TASK GOAL => Produce word for word the lines of the data below running from the one that has "ATOM 103 C CA" to the one that has "ATOM 134 C C", inclusive, and no others.

RECORDED INFORMATION =>
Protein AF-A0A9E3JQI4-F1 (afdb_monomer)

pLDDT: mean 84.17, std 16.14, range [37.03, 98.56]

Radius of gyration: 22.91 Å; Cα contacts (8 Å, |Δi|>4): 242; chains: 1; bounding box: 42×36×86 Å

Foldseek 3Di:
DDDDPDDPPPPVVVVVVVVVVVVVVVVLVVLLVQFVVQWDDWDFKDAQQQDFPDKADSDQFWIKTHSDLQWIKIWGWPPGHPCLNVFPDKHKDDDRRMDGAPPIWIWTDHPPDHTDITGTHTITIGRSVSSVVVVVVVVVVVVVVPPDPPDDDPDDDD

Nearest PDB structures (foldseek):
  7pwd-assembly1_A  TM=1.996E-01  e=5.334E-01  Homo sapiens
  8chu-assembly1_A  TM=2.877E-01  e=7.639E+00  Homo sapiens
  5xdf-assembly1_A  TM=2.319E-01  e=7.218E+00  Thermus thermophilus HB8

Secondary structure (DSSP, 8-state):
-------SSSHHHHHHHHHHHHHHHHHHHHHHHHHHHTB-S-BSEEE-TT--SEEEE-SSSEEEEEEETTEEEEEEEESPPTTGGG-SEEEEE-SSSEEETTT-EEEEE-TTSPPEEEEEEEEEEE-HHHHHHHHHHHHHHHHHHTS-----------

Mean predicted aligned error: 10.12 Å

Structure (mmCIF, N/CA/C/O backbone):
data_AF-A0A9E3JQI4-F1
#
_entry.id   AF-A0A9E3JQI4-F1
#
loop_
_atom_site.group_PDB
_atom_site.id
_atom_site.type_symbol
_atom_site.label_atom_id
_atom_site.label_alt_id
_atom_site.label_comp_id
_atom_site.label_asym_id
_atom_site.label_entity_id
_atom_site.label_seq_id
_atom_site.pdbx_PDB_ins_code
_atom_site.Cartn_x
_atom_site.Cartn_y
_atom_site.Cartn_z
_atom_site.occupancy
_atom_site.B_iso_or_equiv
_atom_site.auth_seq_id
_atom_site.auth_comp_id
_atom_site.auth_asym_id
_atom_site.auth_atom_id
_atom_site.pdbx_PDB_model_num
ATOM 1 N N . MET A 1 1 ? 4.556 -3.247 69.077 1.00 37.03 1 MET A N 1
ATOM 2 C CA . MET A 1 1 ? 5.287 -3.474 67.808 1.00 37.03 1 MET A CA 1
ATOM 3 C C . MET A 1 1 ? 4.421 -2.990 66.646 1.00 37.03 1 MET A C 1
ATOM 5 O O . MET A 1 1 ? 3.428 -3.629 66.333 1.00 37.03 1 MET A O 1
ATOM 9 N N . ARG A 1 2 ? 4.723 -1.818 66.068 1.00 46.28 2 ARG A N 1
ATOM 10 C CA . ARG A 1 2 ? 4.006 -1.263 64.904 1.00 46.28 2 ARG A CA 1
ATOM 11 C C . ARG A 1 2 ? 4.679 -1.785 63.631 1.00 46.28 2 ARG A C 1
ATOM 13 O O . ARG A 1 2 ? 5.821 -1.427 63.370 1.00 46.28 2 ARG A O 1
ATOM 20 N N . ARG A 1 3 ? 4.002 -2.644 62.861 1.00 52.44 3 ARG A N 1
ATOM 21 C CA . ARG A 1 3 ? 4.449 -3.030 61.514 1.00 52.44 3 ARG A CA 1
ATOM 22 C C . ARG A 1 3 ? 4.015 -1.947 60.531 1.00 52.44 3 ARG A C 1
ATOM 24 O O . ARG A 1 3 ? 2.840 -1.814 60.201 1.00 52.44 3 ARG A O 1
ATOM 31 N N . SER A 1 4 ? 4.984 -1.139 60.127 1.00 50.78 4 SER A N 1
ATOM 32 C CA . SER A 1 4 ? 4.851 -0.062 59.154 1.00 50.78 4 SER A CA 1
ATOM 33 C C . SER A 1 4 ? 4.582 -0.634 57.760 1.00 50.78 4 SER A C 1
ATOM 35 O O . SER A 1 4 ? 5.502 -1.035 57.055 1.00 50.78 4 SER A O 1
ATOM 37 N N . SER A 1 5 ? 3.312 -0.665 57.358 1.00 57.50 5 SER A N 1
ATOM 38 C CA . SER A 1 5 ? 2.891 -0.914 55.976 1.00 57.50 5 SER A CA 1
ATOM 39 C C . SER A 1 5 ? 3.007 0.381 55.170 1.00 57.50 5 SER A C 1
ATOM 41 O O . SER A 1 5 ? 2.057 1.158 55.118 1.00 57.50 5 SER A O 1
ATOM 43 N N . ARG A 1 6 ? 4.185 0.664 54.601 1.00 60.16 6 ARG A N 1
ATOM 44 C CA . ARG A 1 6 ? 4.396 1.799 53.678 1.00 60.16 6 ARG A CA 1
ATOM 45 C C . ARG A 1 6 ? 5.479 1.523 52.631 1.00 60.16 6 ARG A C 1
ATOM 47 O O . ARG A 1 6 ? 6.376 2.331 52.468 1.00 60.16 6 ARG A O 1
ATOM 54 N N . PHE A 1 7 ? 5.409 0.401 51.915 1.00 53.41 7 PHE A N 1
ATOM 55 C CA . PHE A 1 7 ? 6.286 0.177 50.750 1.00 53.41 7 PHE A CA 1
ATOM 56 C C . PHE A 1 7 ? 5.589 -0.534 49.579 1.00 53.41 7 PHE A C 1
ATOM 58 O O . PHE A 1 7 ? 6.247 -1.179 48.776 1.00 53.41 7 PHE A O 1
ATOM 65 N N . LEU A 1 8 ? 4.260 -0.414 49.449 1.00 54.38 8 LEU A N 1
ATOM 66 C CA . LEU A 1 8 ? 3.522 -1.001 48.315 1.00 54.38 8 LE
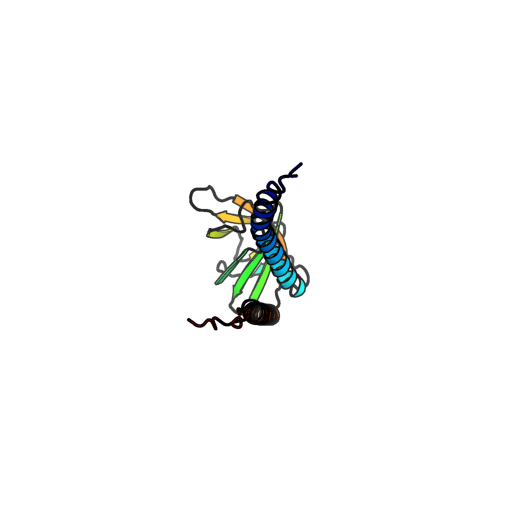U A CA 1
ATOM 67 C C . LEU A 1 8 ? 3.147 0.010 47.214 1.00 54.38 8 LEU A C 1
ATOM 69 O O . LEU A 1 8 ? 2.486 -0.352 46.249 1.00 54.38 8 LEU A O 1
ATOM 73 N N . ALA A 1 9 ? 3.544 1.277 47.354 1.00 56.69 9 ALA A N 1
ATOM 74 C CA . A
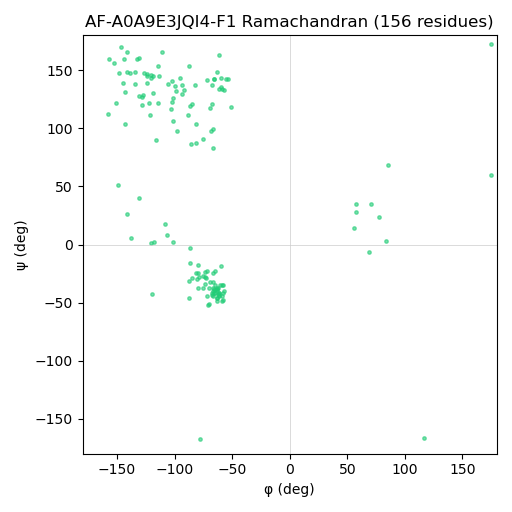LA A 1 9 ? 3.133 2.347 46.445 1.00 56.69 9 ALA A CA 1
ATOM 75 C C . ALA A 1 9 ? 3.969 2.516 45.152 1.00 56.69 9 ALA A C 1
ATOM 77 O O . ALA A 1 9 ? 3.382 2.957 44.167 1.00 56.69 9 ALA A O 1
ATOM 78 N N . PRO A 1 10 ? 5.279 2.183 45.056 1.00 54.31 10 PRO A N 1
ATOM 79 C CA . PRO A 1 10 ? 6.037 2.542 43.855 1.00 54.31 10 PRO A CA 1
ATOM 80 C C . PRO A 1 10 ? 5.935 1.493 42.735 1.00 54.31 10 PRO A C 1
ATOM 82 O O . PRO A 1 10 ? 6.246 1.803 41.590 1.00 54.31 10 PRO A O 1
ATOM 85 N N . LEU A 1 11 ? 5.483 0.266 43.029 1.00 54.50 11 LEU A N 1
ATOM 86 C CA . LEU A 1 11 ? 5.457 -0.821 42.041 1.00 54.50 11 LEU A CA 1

* * *

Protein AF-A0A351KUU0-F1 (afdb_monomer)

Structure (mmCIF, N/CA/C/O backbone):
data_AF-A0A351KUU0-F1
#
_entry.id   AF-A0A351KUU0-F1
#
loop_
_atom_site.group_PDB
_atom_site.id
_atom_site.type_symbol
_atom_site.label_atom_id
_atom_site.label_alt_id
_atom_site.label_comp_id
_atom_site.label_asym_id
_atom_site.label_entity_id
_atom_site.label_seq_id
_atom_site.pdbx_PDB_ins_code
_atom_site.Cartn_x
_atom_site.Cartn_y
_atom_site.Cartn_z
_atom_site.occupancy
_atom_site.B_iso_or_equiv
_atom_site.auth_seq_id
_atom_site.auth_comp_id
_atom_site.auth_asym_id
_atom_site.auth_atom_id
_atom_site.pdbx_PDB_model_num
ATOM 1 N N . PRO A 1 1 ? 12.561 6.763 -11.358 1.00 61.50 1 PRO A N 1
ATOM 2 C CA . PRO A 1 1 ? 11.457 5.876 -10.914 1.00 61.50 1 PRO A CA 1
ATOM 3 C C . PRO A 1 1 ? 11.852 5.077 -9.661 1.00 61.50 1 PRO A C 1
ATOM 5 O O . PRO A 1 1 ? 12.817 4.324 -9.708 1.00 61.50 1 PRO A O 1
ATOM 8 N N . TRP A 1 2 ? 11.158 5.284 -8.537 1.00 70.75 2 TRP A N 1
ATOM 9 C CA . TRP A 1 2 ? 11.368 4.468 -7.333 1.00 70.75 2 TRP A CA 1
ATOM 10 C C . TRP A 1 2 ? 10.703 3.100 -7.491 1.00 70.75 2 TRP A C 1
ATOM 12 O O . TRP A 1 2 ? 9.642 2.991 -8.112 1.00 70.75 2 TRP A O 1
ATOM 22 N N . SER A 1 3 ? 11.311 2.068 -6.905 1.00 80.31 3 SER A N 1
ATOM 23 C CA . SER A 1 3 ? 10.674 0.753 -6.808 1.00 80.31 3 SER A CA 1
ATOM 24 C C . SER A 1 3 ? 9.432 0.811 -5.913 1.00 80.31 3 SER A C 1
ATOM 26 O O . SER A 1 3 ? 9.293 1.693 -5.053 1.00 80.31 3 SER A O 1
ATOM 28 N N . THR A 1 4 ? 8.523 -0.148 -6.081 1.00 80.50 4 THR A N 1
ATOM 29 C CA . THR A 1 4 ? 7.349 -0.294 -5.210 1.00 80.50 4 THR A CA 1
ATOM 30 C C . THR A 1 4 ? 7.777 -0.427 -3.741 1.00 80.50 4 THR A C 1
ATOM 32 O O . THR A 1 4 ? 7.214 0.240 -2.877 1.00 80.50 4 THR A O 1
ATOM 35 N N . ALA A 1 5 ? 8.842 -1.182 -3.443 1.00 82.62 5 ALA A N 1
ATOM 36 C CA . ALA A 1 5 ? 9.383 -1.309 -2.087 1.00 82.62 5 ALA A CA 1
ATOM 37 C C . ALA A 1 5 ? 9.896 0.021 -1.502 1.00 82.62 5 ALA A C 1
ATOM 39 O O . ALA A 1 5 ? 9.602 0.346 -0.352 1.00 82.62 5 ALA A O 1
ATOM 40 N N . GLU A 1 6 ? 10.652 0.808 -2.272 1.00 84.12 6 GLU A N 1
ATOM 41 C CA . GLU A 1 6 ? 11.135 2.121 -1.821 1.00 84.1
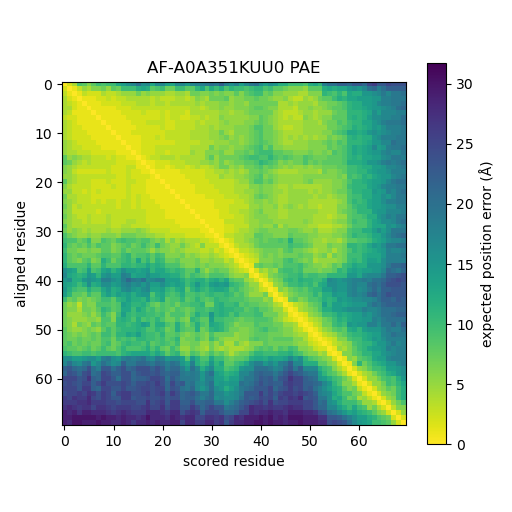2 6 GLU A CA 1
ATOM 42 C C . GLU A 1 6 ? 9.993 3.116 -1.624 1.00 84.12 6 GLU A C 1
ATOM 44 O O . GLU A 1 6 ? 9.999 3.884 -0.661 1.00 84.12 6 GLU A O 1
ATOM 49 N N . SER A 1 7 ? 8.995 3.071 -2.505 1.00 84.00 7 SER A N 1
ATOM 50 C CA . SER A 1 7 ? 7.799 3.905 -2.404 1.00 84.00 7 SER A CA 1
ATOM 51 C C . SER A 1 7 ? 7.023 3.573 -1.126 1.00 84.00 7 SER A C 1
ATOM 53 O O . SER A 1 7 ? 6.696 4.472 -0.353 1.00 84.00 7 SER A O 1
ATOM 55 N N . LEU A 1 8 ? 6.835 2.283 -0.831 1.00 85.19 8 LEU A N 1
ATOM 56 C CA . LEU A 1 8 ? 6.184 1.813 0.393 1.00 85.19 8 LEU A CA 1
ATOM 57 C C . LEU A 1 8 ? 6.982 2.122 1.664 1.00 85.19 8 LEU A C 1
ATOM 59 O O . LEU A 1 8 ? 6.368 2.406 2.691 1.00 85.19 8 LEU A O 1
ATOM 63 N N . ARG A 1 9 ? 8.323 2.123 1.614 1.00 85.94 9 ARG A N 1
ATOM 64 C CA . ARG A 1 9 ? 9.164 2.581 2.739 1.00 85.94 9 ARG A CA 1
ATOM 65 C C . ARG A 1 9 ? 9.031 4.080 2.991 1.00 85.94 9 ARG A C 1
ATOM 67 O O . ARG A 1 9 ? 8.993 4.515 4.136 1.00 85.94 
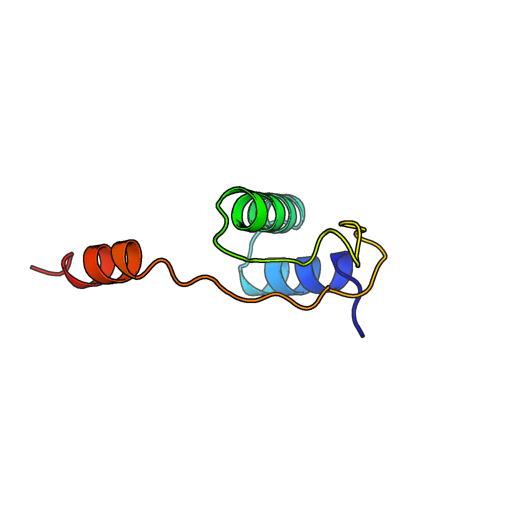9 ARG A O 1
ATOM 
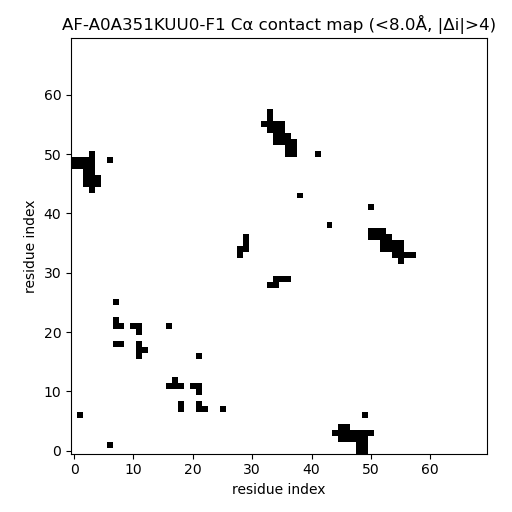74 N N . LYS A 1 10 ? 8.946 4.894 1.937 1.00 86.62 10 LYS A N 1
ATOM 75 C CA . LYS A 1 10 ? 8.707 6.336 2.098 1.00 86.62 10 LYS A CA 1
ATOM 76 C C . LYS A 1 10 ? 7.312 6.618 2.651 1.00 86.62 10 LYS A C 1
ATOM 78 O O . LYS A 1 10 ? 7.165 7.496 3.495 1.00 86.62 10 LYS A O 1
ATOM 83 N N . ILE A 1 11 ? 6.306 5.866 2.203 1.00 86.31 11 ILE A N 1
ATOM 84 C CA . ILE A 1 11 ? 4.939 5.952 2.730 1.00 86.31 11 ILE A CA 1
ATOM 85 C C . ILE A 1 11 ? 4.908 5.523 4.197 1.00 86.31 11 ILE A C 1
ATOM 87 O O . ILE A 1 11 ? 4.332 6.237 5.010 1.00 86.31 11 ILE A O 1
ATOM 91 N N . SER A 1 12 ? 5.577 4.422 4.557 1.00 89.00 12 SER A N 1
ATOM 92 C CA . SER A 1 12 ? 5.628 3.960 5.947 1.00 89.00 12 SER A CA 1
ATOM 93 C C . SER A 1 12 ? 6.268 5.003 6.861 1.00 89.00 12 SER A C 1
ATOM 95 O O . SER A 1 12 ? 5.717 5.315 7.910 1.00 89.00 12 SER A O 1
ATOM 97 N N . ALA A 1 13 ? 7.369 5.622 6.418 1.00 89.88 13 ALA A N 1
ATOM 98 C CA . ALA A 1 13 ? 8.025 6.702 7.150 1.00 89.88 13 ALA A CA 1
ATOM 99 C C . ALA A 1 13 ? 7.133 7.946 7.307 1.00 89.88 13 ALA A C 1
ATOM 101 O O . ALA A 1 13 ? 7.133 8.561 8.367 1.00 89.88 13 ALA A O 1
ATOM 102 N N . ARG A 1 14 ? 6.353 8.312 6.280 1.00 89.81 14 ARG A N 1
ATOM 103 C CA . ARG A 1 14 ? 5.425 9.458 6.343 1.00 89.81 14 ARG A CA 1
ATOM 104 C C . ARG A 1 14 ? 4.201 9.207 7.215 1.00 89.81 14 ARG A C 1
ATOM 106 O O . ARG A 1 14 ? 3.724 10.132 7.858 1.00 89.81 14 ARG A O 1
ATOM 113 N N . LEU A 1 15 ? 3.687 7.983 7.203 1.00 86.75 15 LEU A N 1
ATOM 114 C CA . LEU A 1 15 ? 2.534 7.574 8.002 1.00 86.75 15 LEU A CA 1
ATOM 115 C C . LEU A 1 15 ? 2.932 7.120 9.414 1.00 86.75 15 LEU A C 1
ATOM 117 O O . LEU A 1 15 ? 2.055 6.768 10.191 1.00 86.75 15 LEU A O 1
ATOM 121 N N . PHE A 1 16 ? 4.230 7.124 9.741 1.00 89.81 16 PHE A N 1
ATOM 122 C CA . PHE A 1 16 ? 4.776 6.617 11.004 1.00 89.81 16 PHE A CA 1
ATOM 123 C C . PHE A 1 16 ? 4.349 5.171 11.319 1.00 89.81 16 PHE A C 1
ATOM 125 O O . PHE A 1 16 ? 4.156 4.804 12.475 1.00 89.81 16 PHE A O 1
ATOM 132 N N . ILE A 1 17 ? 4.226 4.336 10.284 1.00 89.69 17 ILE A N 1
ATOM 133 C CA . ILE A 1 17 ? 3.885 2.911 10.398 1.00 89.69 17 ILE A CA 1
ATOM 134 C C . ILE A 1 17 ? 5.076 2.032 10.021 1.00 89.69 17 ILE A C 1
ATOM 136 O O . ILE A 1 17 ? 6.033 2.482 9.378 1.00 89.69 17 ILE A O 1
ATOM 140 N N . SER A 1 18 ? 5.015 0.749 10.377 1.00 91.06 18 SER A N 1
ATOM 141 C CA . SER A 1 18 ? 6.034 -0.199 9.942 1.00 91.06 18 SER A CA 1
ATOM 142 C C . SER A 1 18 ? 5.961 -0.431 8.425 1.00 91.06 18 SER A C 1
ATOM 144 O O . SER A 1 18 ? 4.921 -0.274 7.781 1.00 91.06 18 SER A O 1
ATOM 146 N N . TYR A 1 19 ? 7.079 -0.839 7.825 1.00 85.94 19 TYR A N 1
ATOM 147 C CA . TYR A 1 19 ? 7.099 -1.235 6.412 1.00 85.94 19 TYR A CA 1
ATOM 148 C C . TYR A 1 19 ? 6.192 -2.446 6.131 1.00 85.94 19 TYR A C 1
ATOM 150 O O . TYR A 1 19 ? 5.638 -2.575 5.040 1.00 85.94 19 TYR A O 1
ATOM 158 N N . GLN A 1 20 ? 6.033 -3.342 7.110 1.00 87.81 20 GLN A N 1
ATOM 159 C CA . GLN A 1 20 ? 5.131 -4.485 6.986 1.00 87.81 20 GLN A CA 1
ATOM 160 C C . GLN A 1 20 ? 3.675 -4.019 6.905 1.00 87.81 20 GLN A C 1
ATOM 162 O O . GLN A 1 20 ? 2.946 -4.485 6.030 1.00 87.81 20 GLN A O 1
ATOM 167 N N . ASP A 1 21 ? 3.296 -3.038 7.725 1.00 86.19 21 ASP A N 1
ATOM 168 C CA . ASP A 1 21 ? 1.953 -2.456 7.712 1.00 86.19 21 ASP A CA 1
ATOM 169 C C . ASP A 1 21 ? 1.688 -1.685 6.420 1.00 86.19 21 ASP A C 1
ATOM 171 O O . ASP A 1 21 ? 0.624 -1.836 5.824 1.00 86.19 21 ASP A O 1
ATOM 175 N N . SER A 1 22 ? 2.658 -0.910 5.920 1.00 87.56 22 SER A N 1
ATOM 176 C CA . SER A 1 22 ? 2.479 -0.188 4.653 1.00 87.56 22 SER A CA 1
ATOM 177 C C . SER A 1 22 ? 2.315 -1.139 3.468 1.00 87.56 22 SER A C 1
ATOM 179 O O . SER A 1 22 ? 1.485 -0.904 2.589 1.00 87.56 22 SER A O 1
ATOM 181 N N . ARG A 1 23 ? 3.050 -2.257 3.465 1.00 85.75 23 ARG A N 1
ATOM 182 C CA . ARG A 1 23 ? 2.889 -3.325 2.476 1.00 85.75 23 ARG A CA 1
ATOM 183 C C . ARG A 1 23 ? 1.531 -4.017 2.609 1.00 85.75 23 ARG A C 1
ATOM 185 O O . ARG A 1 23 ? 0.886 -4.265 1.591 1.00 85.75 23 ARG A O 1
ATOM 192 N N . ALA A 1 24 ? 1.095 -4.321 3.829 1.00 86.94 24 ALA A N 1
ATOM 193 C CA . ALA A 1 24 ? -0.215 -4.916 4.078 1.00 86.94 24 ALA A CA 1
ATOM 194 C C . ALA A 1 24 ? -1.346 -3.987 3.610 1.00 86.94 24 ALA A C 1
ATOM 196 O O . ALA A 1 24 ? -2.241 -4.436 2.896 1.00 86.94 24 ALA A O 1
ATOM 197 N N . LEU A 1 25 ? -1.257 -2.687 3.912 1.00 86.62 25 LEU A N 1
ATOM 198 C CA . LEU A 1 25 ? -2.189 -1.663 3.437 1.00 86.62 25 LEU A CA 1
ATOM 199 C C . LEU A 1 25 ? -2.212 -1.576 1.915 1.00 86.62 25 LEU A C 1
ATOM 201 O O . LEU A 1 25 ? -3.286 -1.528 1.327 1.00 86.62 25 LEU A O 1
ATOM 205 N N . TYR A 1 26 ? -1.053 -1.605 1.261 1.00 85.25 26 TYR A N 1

WRITTEN ANSWER =>
ATOM 103 C CA . ARG A 1 14 ? 5.425 9.458 6.343 1.00 89.81 14 ARG A CA 1
ATOM 104 C C . ARG A 1 14 ? 4.201 9.207 7.215 1.00 89.81 14 ARG A C 1
ATOM 106 O O . ARG A 1 14 ? 3.724 10.132 7.858 1.00 89.81 14 ARG A O 1
ATOM 113 N N . LEU A 1 15 ? 3.687 7.983 7.203 1.00 86.75 15 LEU A N 1
ATOM 114 C CA . LEU A 1 15 ? 2.534 7.574 8.002 1.00 86.75 15 LEU A CA 1
ATOM 115 C C . LEU A 1 15 ? 2.932 7.120 9.414 1.00 86.75 15 LEU A C 1
ATOM 117 O O . LEU A 1 15 ? 2.055 6.768 10.191 1.00 86.75 15 LEU A O 1
ATOM 121 N N . PHE A 1 16 ? 4.230 7.124 9.741 1.00 89.81 16 PHE A N 1
ATOM 122 C CA . PHE A 1 16 ? 4.776 6.617 11.004 1.00 89.81 16 PHE A CA 1
ATOM 123 C C . PHE A 1 16 ? 4.349 5.171 11.319 1.00 89.81 16 PHE A C 1
ATOM 125 O O . PHE A 1 16 ? 4.156 4.804 12.475 1.00 89.81 16 PHE A O 1
ATOM 132 N N . ILE A 1 17 ? 4.226 4.336 10.284 1.00 89.69 17 ILE A N 1
ATOM 133 C CA . ILE A 1 17 ? 3.885 2.911 10.398 1.00 89.69 17 ILE A CA 1
ATOM 134 C C . ILE A 1 17 ? 5.076 2.032 10.021 1.00 89.69 17 ILE A C 1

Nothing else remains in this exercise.